Dura replica dei comitati Opzione Zero al sindaco di Pianiga Massimiliano Calzavara, che si era detto meravigliato per la mancanza del casello nei progetti.

«Il sindaco Calzavara», dicono con le portavoce del Comitato, Rebecca Ruvoletto e Lisa Causin, «afferma di sentirsi preso in giro dai suoi colleghi di partito presenti in Regione perché non ci sono finanziamenti per costruire il casello di Albarea? Poi si dice sorpreso di scoprire che il casello di Roncoduro sarà forse riaperto parzialmente (solo in direzione Mestre)?

O il sindaco di Pianiga è in malafede o è incapace di guardare i progetti e di ascoltare quello che da anni espongono comitati e cittadini.

I piani del suo collega di partito Renato Chisso sono chiari: innesto della Romea Commerciale a Roncoduro.

Il casello di Albarea ci sarà solo se andrà in porto Veneto City.

In tal caso, oltre ad impedire la riapertura totale del casello di Roncoduro potrebbe anche “saltare” l’apertura parziale dell’ex casello di Dolo per evitare che il “tornello” si trasferisca tra il casello di Albarea e Roncoduro».

Duro l’affondo. «Se il sindaco Calzavara- conclude Opzione Zero – avesse avuto a cuore, di aiutare le imprese a restare competitive ed evitare che chiudano i battenti, avrebbe bocciato il devastante progetto di Veneto City e chiesto il rispetto degli accordi sul Passante: spostamento della barriera a Roncoduro con accesso all’autostrada in ambo le direzioni.

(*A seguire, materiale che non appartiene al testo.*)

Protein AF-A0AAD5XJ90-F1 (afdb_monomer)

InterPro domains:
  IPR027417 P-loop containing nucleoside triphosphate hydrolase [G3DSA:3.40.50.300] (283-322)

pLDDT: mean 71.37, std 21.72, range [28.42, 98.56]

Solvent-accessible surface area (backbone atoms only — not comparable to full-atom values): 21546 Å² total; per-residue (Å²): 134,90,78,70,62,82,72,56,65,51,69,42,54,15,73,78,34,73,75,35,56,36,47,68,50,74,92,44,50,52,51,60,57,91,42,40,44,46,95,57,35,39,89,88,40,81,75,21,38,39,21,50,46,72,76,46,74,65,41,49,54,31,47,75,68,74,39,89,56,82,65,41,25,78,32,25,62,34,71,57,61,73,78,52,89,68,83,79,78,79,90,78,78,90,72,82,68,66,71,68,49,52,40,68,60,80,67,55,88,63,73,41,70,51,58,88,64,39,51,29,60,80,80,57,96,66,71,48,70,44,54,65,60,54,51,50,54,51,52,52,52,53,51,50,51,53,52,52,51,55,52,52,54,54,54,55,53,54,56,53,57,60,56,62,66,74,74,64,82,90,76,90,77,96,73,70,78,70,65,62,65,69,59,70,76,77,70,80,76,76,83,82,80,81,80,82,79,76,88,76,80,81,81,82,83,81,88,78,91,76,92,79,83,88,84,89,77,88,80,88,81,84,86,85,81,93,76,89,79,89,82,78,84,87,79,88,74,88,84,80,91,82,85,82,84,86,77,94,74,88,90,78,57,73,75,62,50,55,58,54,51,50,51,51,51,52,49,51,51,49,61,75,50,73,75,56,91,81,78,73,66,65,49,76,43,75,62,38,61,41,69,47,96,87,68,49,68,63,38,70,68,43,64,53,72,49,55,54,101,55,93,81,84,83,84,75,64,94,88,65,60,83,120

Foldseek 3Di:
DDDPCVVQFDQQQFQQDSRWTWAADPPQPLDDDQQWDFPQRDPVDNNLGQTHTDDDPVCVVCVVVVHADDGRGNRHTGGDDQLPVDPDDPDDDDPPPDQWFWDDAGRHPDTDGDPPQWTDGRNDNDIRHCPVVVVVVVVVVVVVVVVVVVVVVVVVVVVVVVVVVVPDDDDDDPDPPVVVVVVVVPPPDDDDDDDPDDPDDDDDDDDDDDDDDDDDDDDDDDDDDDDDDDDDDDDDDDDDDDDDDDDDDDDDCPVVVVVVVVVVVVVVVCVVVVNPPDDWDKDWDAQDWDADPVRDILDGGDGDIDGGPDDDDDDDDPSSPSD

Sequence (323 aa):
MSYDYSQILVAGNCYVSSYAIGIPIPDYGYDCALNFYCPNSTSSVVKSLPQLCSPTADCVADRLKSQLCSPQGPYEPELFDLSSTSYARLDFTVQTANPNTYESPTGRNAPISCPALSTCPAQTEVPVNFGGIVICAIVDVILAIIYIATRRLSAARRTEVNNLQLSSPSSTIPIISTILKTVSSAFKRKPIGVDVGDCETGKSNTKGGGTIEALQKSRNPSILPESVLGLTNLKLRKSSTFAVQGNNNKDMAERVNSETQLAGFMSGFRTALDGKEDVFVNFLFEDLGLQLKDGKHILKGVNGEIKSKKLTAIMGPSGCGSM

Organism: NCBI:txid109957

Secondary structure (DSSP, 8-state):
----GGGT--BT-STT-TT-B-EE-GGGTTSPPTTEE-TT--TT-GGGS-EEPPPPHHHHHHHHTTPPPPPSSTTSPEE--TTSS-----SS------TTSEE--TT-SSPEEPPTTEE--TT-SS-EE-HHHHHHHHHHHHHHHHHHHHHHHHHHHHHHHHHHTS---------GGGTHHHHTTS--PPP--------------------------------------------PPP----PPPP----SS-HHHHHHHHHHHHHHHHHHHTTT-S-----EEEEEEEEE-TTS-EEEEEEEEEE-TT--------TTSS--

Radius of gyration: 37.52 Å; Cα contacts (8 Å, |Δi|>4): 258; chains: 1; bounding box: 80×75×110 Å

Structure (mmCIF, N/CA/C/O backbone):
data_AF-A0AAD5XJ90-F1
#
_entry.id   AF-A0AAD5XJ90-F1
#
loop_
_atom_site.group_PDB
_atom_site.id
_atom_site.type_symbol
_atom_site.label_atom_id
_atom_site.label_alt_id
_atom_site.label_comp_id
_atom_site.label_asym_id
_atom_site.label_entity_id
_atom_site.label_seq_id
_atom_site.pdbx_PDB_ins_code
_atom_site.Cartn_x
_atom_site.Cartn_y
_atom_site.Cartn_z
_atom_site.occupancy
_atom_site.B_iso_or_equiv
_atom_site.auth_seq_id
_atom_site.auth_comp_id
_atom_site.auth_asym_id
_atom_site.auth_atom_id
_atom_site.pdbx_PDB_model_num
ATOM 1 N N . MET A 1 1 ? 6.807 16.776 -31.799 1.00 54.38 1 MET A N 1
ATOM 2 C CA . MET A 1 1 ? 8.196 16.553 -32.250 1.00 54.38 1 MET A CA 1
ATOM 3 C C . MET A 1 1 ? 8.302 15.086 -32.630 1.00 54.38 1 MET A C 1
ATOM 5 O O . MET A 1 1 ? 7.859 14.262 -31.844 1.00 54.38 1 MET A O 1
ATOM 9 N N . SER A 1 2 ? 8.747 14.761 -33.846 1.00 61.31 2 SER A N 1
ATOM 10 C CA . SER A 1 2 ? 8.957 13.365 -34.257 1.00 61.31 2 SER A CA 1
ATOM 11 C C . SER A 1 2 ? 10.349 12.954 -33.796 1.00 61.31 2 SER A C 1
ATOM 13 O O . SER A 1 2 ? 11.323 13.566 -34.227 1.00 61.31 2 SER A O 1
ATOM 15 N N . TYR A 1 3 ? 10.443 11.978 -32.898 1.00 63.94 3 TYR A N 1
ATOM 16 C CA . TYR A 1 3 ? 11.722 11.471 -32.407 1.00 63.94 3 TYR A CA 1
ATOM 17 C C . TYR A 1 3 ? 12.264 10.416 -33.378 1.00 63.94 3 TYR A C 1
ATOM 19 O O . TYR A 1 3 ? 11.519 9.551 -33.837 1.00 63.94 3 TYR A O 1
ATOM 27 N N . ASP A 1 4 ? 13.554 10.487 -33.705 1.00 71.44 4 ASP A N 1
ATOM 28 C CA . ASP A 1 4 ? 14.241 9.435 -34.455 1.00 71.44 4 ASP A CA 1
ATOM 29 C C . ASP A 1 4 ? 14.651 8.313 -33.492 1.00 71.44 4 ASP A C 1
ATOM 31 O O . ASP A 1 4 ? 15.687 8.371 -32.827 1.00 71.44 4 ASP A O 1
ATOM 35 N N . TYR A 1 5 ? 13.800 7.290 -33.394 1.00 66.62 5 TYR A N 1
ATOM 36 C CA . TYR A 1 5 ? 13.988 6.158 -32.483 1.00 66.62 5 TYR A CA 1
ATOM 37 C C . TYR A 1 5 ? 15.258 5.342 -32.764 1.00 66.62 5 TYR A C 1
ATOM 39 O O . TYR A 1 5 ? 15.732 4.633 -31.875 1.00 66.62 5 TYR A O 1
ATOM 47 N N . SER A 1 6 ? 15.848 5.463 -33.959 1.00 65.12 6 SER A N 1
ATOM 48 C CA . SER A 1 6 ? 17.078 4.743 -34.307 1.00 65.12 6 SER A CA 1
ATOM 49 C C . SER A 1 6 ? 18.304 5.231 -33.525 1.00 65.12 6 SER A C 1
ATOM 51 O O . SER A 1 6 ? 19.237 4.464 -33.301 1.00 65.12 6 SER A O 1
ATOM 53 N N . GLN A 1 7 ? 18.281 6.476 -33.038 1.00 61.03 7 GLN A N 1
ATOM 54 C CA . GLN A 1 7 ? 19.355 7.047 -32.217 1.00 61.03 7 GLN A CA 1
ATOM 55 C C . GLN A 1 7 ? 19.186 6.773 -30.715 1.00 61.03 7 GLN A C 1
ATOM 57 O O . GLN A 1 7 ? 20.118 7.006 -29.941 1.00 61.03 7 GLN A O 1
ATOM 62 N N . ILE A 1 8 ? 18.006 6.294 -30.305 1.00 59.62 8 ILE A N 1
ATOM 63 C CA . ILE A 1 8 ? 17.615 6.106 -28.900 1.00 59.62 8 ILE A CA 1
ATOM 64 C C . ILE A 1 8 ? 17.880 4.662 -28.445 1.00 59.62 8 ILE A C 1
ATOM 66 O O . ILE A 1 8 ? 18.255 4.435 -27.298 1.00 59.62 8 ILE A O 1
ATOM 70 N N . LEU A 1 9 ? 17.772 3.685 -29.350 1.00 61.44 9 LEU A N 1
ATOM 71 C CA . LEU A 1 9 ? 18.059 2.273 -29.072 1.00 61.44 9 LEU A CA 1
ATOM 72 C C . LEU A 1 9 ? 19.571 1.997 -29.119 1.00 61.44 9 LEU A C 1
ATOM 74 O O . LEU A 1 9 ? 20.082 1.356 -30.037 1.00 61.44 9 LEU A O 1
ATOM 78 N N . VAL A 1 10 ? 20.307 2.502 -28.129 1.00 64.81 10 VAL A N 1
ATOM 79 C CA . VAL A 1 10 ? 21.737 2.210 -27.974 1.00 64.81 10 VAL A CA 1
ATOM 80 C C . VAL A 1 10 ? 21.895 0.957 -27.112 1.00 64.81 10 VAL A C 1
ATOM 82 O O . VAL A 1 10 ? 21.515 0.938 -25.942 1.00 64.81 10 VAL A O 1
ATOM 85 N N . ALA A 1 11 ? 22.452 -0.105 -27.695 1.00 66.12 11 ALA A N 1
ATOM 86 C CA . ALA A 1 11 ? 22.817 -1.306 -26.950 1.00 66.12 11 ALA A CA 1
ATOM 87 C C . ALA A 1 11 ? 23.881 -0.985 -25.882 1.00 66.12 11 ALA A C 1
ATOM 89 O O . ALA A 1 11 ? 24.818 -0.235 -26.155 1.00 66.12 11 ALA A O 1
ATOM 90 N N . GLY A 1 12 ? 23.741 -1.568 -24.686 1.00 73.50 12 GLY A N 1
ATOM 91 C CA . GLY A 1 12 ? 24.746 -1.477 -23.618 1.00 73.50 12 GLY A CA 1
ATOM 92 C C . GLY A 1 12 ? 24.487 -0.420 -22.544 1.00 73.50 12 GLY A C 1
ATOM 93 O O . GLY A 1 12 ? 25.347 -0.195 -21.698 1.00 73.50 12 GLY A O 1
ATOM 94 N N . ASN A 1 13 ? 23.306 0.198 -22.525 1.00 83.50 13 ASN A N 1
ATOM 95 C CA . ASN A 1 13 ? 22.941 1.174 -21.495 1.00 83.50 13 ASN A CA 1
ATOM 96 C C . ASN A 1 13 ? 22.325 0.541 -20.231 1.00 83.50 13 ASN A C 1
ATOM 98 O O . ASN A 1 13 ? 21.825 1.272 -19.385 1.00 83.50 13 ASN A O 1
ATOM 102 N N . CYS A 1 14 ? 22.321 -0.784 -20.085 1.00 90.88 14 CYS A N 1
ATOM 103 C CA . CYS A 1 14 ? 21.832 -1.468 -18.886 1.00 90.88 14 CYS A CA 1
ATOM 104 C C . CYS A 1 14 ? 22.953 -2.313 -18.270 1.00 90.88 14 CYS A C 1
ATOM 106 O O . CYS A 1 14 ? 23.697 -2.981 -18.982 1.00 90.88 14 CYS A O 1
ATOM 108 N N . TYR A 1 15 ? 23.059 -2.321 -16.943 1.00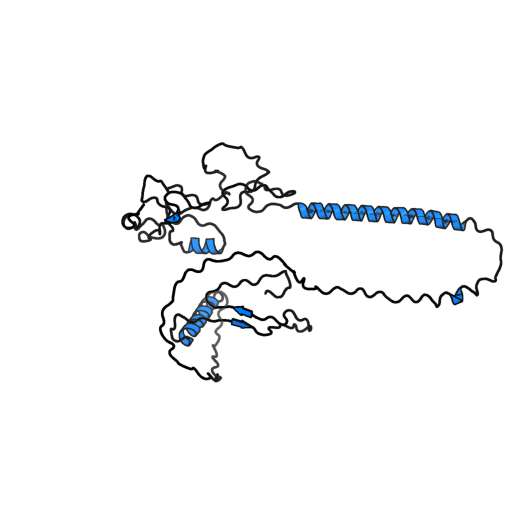 90.50 15 TYR A N 1
ATOM 109 C CA . TYR A 1 15 ? 24.123 -3.006 -16.203 1.00 90.50 15 TYR A CA 1
ATOM 110 C C . TYR A 1 15 ? 24.000 -4.534 -16.228 1.00 90.50 15 TYR A C 1
ATOM 112 O O . TYR A 1 15 ? 24.992 -5.228 -16.028 1.00 90.50 15 TYR A O 1
ATOM 120 N N . VAL A 1 16 ? 22.805 -5.068 -16.501 1.00 88.50 16 VAL A N 1
ATOM 121 C CA . VAL A 1 16 ? 22.535 -6.519 -16.481 1.00 88.50 16 VAL A CA 1
ATOM 122 C C . VAL A 1 16 ? 23.337 -7.273 -17.543 1.00 88.50 16 VAL A C 1
ATOM 124 O O . VAL A 1 16 ? 23.760 -8.405 -17.327 1.00 88.50 16 VAL A O 1
ATOM 127 N N . SER A 1 17 ? 23.539 -6.660 -18.710 1.00 87.38 17 SER A N 1
ATOM 128 C CA . SER A 1 17 ? 24.312 -7.240 -19.805 1.00 87.38 17 SER A CA 1
ATOM 129 C C . SER A 1 17 ? 24.734 -6.151 -20.781 1.00 87.38 17 SER A C 1
ATOM 131 O O . SER A 1 17 ? 23.953 -5.253 -21.083 1.00 87.38 17 SER A O 1
ATOM 133 N N . SER A 1 18 ? 25.920 -6.287 -21.376 1.00 80.69 18 SER A N 1
ATOM 134 C CA . SER A 1 18 ? 26.401 -5.396 -22.443 1.00 80.69 18 SER A CA 1
ATOM 135 C C . SER A 1 18 ? 25.493 -5.364 -23.680 1.00 80.69 18 SER A C 1
ATOM 137 O O . SER A 1 18 ? 25.601 -4.449 -24.490 1.00 80.69 18 SER A O 1
ATOM 139 N N . TYR A 1 19 ? 24.597 -6.344 -23.831 1.00 85.44 19 TYR A N 1
ATOM 140 C CA . TYR A 1 19 ? 23.627 -6.417 -24.929 1.00 85.44 19 TYR A CA 1
ATOM 141 C C . TYR A 1 19 ? 22.202 -6.057 -24.507 1.00 85.44 19 TYR A C 1
ATOM 143 O O . TYR A 1 19 ? 21.306 -6.034 -25.349 1.00 85.44 19 TYR A O 1
ATOM 151 N N . ALA A 1 20 ? 21.969 -5.791 -23.220 1.00 86.44 20 ALA A N 1
ATOM 152 C CA . ALA A 1 20 ? 20.663 -5.353 -22.767 1.00 86.44 20 ALA A CA 1
ATOM 153 C C . ALA A 1 20 ? 20.388 -3.938 -23.299 1.00 86.44 20 ALA A C 1
ATOM 155 O O . ALA A 1 20 ? 21.232 -3.039 -23.224 1.00 86.44 20 ALA A O 1
ATOM 156 N N . ILE A 1 21 ? 19.198 -3.769 -23.872 1.00 88.50 21 ILE A N 1
ATOM 157 C CA . ILE A 1 21 ? 18.724 -2.509 -24.440 1.00 88.50 21 ILE A CA 1
ATOM 158 C C . ILE A 1 21 ? 17.703 -1.933 -23.462 1.00 88.50 21 ILE A C 1
ATOM 160 O O . ILE A 1 21 ? 16.751 -2.618 -23.085 1.00 88.50 21 ILE A O 1
ATOM 164 N N . GLY A 1 22 ? 17.919 -0.687 -23.043 1.00 88.50 22 GLY A N 1
ATOM 165 C CA . GLY A 1 22 ? 16.941 0.057 -22.259 1.00 88.50 22 GLY A CA 1
ATOM 166 C C . GLY A 1 22 ? 15.766 0.471 -23.140 1.00 88.50 22 GLY A C 1
ATOM 167 O O . GLY A 1 22 ? 15.958 0.921 -24.270 1.00 88.50 22 GLY A O 1
ATOM 168 N N . ILE A 1 23 ? 14.546 0.316 -22.635 1.00 90.12 23 ILE A N 1
ATOM 169 C CA . ILE A 1 23 ? 13.336 0.756 -23.332 1.00 90.12 23 ILE A CA 1
ATOM 170 C C . ILE A 1 23 ? 13.074 2.209 -22.921 1.00 90.12 23 ILE A C 1
ATOM 172 O O . ILE A 1 23 ? 12.777 2.437 -21.748 1.00 90.12 23 ILE A O 1
ATOM 176 N N . PRO A 1 24 ? 13.185 3.200 -23.823 1.00 88.31 24 PRO A N 1
ATOM 177 C CA . PRO A 1 24 ? 12.919 4.592 -23.471 1.00 88.31 24 PRO A CA 1
ATOM 178 C C . PRO A 1 24 ? 11.457 4.771 -23.045 1.00 88.31 24 PRO A C 1
ATOM 180 O O . PRO A 1 24 ? 10.567 4.123 -23.596 1.00 88.31 24 PRO A O 1
ATOM 183 N N . ILE A 1 25 ? 11.206 5.673 -22.096 1.00 88.00 25 ILE A N 1
ATOM 184 C CA . ILE A 1 25 ? 9.866 6.038 -21.620 1.00 88.00 25 ILE A CA 1
ATOM 185 C C . ILE A 1 25 ? 9.474 7.361 -22.304 1.00 88.00 25 ILE A C 1
ATOM 187 O O . ILE A 1 25 ? 9.845 8.432 -21.825 1.00 88.00 25 ILE A O 1
ATOM 191 N N . PRO A 1 26 ? 8.768 7.331 -23.451 1.00 78.56 26 PRO A N 1
ATOM 192 C CA . PRO A 1 26 ? 8.590 8.516 -24.293 1.00 78.56 26 PRO A CA 1
ATOM 193 C C . PRO A 1 26 ? 7.627 9.555 -23.704 1.00 78.56 26 PRO A C 1
ATOM 195 O O . PRO A 1 26 ? 7.679 10.718 -24.098 1.00 78.56 26 PRO A O 1
ATOM 198 N N . ASP A 1 27 ? 6.758 9.151 -22.776 1.00 81.00 27 ASP A N 1
ATOM 199 C CA . ASP A 1 27 ? 5.616 9.960 -22.332 1.00 81.00 27 ASP A CA 1
ATOM 200 C C . ASP A 1 27 ? 6.014 11.218 -21.544 1.00 81.00 27 ASP A C 1
ATOM 202 O O . ASP A 1 27 ? 5.240 12.172 -21.486 1.00 81.00 27 ASP A O 1
ATOM 206 N N . TYR A 1 28 ? 7.223 11.247 -20.977 1.00 75.88 28 TYR A N 1
ATOM 207 C CA . TYR A 1 28 ? 7.693 12.335 -20.110 1.00 75.88 28 TYR A CA 1
ATOM 208 C C . TYR A 1 28 ? 8.796 13.195 -20.746 1.00 75.88 28 TYR A C 1
ATOM 210 O O . TYR A 1 28 ? 9.258 14.166 -20.151 1.00 75.88 28 TYR A O 1
ATOM 218 N N . GLY A 1 29 ? 9.207 12.889 -21.982 1.00 83.75 29 GLY A N 1
ATOM 219 C CA . GLY A 1 29 ? 10.328 13.578 -22.618 1.00 83.75 29 GLY A CA 1
ATOM 220 C C . GLY A 1 29 ? 11.612 13.444 -21.791 1.00 83.75 29 GLY A C 1
ATOM 221 O O . GLY A 1 29 ? 11.998 12.338 -21.427 1.00 83.75 29 GLY A O 1
ATOM 222 N N . TYR A 1 30 ? 12.282 14.566 -21.517 1.00 80.38 30 TYR A N 1
ATOM 223 C CA . TYR A 1 30 ? 13.490 14.604 -20.676 1.00 80.38 30 TYR A CA 1
ATOM 224 C C . TYR A 1 30 ? 13.189 14.767 -19.184 1.00 80.38 30 TYR A C 1
ATOM 226 O O . TYR A 1 30 ? 14.102 14.640 -18.365 1.00 80.38 30 TYR A O 1
ATOM 234 N N . ASP A 1 31 ? 11.932 15.042 -18.840 1.00 83.81 31 ASP A N 1
ATOM 235 C CA . ASP A 1 31 ? 11.498 15.142 -17.459 1.00 83.81 31 ASP A CA 1
ATOM 236 C C . ASP A 1 31 ? 11.241 13.736 -16.910 1.00 83.81 31 ASP A C 1
ATOM 238 O O . ASP A 1 31 ? 10.840 12.813 -17.624 1.00 83.81 31 ASP A O 1
ATOM 242 N N . CYS A 1 32 ? 11.486 13.548 -15.619 1.00 84.50 32 CYS A N 1
ATOM 243 C CA . CYS A 1 32 ? 11.144 12.295 -14.965 1.00 84.50 32 CYS A CA 1
ATOM 244 C C . CYS A 1 32 ? 9.638 12.177 -14.786 1.00 84.50 32 CYS A C 1
ATOM 246 O O . CYS A 1 32 ? 8.939 13.162 -14.531 1.00 84.50 32 CYS A O 1
ATOM 248 N N . ALA A 1 33 ? 9.151 10.938 -14.829 1.00 85.69 33 ALA A N 1
ATOM 249 C CA . ALA A 1 33 ? 7.815 10.634 -14.353 1.00 85.69 33 ALA A CA 1
ATOM 250 C C . ALA A 1 33 ? 7.629 11.164 -12.922 1.00 85.69 33 ALA A C 1
ATOM 252 O O . ALA A 1 33 ? 8.560 11.170 -12.110 1.00 85.69 33 ALA A O 1
ATOM 253 N N . LEU A 1 34 ? 6.409 11.599 -12.607 1.00 78.31 34 LEU A N 1
ATOM 254 C CA . LEU A 1 34 ? 6.088 12.116 -11.283 1.00 78.31 34 LEU A CA 1
ATOM 255 C C . LEU A 1 34 ? 6.479 11.086 -10.211 1.00 78.31 34 LEU A C 1
ATOM 257 O O . LEU A 1 34 ? 6.077 9.926 -10.294 1.00 78.31 34 LEU A O 1
ATOM 261 N N . ASN A 1 35 ? 7.223 11.539 -9.198 1.00 79.62 35 ASN A N 1
ATOM 262 C CA . ASN A 1 35 ? 7.755 10.742 -8.082 1.00 79.62 35 ASN A CA 1
ATOM 263 C C . ASN A 1 35 ? 8.959 9.838 -8.392 1.00 79.62 35 ASN A C 1
ATOM 265 O O . ASN A 1 35 ? 9.355 9.045 -7.537 1.00 79.62 35 ASN A O 1
ATOM 269 N N . PHE A 1 36 ? 9.563 9.986 -9.566 1.00 85.69 36 PHE A N 1
ATOM 270 C CA . PHE A 1 36 ? 10.841 9.369 -9.885 1.00 85.69 36 PHE A CA 1
ATOM 271 C C . PHE A 1 36 ? 11.951 10.415 -9.951 1.00 85.69 36 PHE A C 1
ATOM 273 O O . PHE A 1 36 ? 11.724 11.575 -10.300 1.00 85.69 36 PHE A O 1
ATOM 280 N N . TYR A 1 37 ? 13.162 9.980 -9.630 1.00 86.69 37 TYR A N 1
ATOM 281 C CA . TYR A 1 37 ? 14.387 10.752 -9.721 1.00 86.69 37 TYR A CA 1
ATOM 282 C C . TYR A 1 37 ? 15.255 10.190 -10.850 1.00 86.69 37 TYR A C 1
ATOM 284 O O . TYR A 1 37 ? 15.577 9.006 -10.856 1.00 86.69 37 TYR A O 1
ATOM 292 N N . CYS A 1 38 ? 15.642 11.025 -11.814 1.00 90.81 38 CYS A N 1
ATOM 293 C CA . CYS A 1 38 ? 16.552 10.636 -12.896 1.00 90.81 38 CYS A CA 1
ATOM 294 C C . CYS A 1 38 ? 17.748 11.593 -12.875 1.00 90.81 38 CYS A C 1
ATOM 296 O O . CYS A 1 38 ? 17.701 12.650 -13.507 1.00 90.81 38 CYS A O 1
ATOM 298 N N . PRO A 1 39 ? 18.830 11.250 -12.156 1.00 86.62 39 PRO A N 1
ATOM 299 C CA . PRO A 1 39 ? 19.963 12.156 -11.966 1.00 86.62 39 PRO A CA 1
ATOM 300 C C . PRO A 1 39 ? 20.682 12.498 -13.275 1.00 86.62 39 PRO A C 1
ATOM 302 O O . PRO A 1 39 ? 21.296 13.554 -13.391 1.00 86.62 39 PRO A O 1
ATOM 305 N N . ASN A 1 40 ? 20.610 11.599 -14.258 1.00 89.94 40 ASN A N 1
ATOM 306 C CA . ASN A 1 40 ? 21.391 11.690 -15.486 1.00 89.94 40 ASN A CA 1
ATOM 307 C C . ASN A 1 40 ? 20.568 12.103 -16.716 1.00 89.94 40 ASN A C 1
ATOM 309 O O . ASN A 1 40 ? 21.142 12.186 -17.799 1.00 89.94 40 ASN A O 1
ATOM 313 N N . SER A 1 41 ? 19.259 12.359 -16.579 1.00 87.69 41 SER A N 1
ATOM 314 C CA . SER A 1 41 ? 18.417 12.810 -17.698 1.00 87.69 41 SER A CA 1
ATOM 315 C C . SER A 1 41 ? 18.584 14.310 -17.918 1.00 87.69 41 SER A C 1
ATOM 317 O O . SER A 1 41 ? 18.330 15.111 -17.021 1.00 87.69 41 SER A O 1
ATOM 319 N N . THR A 1 42 ? 19.027 14.710 -19.110 1.00 86.88 42 THR A N 1
ATOM 320 C CA . THR A 1 42 ? 19.223 16.119 -19.474 1.00 86.88 42 THR A CA 1
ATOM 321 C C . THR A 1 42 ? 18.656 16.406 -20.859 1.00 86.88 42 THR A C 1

Ciò comporterebbe minor consumo di suolo, l’integrità dell’abitato di Albarea e della sua villa e metterebbe a frutto infrastrutture già realizzate con milioni di euro».

(a.ab.)

 

L’ira di Calzavara «Il casello di Albarea non è finanziato» 

PIANIGA «Ci sentiamo presi in giro dalla Regione. Per il casello autostradale di Albarea sulla A4 non sono ancora stati stanziati dei finanziamenti ad hoc nonostante questa opera sia prevista da tempo a servizio dell’area industriale di Dolo – Pianiga che è la terza della nostra provincia».

La bordata del sindaco di Pianiga Massimo Calzavara è diretta contro i suoi compagni di partito in Regione.

Calzavara spiega che recentemente si è tenuta una conferenza dei servizi in cui si è scoperto che i finanziamenti per la realizzazione del casello autostradale non ci sono e di fatto non ci sono mai stati.

«Con enorme sorpresa», spiega Calzavara, «abbiamo scoperto che il casello è un’opera che non è stata finanziata, quando invece sarebbe di vitale importanza a servizio dell’area industriale di Pianiga e potrebbe servire anche il polo della calzatura della Riviera del Brenta».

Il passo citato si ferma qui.